Task instructions:
Two lines below mark the span: the one containing "ATOM 259 O O . LEU A 1 35 ? 9.381 -5.505" and the one containing "ATOM 264 C CA". Set down both, plus every line between, exactly as they stand, and nothing else.

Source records
────────────────────────────────────────

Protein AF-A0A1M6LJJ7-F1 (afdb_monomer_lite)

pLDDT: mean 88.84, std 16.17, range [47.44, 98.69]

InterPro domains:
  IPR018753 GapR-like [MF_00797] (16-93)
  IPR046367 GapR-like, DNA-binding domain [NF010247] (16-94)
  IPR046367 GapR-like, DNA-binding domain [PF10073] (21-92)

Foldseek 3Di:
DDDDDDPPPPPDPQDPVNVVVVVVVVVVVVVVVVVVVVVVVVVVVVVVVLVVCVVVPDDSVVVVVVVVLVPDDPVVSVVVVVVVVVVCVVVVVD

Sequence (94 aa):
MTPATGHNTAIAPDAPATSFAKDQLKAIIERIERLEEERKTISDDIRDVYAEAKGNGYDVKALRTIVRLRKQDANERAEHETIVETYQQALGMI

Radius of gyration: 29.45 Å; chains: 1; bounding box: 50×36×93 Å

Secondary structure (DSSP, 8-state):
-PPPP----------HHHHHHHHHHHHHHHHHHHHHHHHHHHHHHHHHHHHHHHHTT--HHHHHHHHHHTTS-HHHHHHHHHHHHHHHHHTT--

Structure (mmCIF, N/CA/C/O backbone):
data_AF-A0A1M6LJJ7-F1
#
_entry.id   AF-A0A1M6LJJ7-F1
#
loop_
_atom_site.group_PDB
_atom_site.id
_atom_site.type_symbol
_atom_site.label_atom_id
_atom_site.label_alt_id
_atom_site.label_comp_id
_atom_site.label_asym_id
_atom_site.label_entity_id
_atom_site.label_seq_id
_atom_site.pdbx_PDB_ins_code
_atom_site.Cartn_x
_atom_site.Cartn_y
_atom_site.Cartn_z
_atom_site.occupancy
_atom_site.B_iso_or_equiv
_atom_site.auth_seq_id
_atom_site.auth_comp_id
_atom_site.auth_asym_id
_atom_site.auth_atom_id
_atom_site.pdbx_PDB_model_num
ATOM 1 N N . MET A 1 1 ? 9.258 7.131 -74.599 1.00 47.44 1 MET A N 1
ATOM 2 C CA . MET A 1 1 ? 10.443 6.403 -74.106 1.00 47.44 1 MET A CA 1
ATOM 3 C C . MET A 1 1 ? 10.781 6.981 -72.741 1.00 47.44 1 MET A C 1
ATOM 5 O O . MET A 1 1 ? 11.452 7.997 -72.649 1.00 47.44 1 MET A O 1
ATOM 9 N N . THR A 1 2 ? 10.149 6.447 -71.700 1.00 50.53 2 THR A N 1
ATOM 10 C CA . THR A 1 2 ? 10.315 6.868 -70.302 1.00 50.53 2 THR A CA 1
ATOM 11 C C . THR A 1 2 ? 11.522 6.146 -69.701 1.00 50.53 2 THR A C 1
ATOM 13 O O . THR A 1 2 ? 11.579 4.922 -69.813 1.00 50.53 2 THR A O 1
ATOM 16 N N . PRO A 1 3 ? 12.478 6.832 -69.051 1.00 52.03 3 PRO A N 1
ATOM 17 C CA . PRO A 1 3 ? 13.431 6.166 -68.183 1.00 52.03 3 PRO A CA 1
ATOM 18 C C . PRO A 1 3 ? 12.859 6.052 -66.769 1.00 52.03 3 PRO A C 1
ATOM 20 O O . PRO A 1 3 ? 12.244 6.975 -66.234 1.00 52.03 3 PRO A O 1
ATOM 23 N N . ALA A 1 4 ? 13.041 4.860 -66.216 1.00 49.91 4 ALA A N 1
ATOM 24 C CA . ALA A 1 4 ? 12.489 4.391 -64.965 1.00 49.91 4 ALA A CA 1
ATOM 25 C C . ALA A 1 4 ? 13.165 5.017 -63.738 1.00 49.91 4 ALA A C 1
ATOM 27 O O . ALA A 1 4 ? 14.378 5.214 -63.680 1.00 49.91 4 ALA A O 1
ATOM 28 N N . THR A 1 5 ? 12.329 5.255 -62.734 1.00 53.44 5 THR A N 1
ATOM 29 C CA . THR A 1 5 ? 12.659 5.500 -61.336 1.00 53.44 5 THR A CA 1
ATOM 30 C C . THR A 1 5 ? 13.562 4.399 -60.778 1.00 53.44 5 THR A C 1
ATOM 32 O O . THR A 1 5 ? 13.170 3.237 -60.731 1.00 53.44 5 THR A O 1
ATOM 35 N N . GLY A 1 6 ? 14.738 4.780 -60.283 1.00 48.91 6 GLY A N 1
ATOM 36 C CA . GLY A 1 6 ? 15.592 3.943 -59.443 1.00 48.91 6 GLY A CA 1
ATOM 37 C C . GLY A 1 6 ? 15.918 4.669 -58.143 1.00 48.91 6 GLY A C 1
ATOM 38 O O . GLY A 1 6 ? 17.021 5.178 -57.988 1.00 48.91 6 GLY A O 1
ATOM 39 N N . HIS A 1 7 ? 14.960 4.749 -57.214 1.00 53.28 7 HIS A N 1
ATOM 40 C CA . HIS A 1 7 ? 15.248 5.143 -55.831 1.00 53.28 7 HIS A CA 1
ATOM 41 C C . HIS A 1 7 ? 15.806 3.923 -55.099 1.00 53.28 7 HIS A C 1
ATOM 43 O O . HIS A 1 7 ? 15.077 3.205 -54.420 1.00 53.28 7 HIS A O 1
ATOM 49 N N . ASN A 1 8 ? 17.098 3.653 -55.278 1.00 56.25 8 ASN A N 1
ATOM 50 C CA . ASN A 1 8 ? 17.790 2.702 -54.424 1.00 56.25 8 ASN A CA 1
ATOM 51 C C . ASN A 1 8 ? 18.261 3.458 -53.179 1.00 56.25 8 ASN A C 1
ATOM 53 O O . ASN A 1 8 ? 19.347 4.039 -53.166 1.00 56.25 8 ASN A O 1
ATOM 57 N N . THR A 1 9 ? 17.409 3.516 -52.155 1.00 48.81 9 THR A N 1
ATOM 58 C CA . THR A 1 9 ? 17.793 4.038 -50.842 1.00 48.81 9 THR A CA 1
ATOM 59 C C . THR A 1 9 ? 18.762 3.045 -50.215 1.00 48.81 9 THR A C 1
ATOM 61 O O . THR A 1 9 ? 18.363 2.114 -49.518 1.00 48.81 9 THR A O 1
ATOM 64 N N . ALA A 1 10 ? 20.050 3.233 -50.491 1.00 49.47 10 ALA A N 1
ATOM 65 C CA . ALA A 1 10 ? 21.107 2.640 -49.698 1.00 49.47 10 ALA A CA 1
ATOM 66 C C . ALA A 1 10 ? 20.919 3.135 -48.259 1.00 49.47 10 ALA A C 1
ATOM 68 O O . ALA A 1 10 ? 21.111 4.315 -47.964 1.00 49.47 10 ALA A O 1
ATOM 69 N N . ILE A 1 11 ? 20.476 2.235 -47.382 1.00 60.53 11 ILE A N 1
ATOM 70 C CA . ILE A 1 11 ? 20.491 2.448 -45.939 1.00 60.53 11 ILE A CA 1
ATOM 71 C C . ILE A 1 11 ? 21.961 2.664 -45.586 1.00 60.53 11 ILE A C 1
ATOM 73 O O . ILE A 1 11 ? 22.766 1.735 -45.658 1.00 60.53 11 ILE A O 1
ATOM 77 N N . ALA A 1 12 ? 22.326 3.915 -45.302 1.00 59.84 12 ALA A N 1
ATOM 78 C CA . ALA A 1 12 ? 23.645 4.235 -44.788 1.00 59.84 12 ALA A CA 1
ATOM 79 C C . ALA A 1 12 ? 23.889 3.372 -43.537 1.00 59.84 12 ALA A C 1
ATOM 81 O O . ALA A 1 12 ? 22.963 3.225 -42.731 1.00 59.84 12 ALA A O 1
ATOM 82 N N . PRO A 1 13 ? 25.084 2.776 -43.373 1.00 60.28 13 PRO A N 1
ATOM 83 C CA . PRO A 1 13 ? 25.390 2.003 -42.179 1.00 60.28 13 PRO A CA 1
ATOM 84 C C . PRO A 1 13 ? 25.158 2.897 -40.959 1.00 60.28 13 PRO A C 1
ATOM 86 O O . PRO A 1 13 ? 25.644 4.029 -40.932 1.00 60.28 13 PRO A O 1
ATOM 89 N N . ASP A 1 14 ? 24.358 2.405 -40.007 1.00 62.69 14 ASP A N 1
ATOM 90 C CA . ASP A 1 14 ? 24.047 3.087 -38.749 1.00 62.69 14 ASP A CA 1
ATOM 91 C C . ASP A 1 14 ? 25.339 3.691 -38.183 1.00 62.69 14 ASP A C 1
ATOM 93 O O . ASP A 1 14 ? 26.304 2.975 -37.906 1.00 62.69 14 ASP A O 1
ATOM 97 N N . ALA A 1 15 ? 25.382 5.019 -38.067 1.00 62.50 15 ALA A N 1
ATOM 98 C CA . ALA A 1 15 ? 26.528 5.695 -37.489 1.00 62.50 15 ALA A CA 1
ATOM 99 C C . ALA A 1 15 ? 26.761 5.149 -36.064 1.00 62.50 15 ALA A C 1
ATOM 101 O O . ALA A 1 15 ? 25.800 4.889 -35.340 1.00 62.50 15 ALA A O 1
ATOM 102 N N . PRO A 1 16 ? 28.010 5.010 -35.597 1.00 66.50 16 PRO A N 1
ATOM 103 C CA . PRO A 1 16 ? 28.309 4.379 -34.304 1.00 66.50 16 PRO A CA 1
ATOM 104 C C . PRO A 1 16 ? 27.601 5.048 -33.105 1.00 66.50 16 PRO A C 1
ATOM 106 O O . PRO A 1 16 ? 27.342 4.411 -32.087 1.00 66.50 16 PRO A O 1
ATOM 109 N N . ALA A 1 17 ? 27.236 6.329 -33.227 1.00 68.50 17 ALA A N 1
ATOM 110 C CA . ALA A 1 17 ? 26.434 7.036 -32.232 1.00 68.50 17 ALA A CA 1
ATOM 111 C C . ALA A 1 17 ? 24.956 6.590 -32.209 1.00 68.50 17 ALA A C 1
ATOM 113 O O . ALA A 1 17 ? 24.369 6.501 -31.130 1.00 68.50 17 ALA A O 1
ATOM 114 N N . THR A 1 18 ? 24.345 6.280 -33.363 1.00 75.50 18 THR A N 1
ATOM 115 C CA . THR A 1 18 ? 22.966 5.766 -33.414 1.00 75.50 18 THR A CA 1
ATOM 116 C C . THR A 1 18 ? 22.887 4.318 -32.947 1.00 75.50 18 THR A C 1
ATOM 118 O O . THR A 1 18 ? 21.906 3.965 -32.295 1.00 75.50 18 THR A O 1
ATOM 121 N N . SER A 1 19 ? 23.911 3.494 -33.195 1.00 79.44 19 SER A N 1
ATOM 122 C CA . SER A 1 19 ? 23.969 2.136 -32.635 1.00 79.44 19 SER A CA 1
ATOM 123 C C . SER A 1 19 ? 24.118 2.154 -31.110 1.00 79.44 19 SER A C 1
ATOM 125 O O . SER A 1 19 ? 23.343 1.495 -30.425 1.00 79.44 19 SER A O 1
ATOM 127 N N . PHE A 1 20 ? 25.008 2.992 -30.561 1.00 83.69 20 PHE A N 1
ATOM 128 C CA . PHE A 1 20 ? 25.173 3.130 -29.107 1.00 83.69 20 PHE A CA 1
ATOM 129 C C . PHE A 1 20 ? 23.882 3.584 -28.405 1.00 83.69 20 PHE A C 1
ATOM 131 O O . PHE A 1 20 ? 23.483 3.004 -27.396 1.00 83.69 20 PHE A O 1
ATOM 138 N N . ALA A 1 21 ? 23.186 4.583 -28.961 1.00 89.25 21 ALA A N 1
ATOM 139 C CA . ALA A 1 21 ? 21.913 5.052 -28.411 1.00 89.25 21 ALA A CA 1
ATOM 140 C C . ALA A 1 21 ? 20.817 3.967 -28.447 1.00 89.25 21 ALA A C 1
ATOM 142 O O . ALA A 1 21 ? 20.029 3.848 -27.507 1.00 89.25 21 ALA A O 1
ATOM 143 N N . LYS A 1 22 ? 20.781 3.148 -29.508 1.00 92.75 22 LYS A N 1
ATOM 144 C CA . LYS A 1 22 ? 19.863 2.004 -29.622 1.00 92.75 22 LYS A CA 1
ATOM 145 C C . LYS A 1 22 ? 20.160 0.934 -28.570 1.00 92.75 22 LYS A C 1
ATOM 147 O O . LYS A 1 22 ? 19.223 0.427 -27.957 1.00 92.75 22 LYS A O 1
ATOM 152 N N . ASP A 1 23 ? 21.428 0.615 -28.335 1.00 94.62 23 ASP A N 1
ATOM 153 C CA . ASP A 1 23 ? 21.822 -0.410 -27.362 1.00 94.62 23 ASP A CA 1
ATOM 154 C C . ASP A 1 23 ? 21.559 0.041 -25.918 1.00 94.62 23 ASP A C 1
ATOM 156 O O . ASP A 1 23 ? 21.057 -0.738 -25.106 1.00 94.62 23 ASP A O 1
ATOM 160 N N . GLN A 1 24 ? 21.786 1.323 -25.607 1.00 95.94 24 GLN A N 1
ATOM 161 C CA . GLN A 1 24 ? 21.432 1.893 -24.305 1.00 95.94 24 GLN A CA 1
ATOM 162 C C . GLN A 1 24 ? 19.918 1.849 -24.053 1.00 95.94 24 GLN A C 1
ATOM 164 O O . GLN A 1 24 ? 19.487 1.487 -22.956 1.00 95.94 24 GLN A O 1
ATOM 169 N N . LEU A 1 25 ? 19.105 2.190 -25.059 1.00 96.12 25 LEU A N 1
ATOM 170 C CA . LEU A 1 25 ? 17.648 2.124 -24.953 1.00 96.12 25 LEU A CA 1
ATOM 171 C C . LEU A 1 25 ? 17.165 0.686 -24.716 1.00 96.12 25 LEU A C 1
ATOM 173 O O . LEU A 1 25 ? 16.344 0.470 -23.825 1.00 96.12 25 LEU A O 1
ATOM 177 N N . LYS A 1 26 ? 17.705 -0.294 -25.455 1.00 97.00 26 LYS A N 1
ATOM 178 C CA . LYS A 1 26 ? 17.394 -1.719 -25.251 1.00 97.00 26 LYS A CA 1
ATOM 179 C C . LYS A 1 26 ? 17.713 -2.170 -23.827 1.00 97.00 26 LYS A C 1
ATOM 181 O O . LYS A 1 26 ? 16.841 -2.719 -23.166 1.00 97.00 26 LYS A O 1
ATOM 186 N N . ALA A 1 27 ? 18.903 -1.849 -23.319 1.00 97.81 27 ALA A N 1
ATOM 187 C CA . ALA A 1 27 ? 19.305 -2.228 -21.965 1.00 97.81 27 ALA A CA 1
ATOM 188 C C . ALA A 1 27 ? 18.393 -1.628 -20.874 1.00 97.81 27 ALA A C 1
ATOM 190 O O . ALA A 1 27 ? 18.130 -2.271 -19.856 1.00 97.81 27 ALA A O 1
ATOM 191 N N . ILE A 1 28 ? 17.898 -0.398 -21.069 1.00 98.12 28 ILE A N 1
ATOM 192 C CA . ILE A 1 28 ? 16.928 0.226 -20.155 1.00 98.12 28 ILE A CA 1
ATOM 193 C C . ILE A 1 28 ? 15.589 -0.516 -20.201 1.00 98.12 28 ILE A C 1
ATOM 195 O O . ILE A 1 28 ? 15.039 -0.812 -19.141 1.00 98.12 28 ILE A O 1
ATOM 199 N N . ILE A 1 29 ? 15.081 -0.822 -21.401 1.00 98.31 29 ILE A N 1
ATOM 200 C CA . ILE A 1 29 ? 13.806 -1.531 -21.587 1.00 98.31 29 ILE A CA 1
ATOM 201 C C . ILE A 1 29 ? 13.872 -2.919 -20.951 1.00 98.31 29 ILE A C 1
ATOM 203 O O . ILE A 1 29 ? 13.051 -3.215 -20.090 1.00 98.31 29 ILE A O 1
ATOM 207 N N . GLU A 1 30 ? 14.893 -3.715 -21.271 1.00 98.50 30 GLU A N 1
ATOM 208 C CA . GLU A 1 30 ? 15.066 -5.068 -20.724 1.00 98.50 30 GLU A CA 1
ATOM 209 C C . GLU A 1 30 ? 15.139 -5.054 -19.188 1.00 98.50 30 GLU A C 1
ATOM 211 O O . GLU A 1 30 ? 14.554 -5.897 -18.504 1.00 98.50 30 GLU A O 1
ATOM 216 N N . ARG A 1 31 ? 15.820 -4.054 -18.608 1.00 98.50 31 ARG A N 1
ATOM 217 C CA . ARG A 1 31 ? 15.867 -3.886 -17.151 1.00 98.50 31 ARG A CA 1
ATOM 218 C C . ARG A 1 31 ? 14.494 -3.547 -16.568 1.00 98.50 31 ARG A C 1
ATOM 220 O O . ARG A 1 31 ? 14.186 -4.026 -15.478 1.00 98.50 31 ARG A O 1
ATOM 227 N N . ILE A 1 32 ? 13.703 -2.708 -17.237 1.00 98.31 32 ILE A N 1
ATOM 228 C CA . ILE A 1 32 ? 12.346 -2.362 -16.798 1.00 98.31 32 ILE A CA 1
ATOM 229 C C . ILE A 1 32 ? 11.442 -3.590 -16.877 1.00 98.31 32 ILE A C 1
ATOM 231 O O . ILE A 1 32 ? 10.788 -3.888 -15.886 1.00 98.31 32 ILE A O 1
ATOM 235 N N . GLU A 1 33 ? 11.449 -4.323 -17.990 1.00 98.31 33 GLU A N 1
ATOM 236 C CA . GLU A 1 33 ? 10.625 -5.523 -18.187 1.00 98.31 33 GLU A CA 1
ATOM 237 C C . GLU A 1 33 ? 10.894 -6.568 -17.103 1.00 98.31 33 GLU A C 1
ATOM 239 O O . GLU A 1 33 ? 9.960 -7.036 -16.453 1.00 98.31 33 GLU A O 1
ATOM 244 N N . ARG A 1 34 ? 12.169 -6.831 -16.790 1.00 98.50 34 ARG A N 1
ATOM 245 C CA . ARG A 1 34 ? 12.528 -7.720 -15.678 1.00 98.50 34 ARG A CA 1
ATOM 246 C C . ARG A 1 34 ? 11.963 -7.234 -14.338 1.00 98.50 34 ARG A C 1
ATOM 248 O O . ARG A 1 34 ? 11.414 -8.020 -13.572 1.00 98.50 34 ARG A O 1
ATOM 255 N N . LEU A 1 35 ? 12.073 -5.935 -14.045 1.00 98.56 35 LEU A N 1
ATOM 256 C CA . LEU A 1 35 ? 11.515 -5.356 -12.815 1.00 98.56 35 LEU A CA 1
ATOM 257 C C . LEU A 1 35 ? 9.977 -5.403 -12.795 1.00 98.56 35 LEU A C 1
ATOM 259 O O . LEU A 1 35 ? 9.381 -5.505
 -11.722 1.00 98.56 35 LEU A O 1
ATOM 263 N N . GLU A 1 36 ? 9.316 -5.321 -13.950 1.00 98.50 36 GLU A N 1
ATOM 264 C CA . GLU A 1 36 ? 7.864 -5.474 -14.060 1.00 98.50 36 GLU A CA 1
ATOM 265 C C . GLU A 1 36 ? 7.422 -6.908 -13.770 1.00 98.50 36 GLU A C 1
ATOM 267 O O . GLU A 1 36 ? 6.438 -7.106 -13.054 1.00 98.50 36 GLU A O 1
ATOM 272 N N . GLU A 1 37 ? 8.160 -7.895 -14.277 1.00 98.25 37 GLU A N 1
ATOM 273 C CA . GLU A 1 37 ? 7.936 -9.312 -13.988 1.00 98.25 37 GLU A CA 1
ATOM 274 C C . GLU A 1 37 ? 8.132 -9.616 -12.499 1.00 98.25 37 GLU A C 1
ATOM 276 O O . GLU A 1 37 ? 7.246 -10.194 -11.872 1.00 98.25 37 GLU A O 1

────────────────────────────────────────

Output of the exercise:
ATOM 259 O O . LEU A 1 35 ? 9.381 -5.505
 -11.722 1.00 98.56 35 LEU A O 1
ATOM 263 N N . GLU A 1 36 ? 9.316 -5.321 -13.950 1.00 98.50 36 GLU A N 1
ATOM 264 C CA . GLU A 1 36 ? 7.864 -5.474 -14.060 1.00 98.50 36 GLU A CA 1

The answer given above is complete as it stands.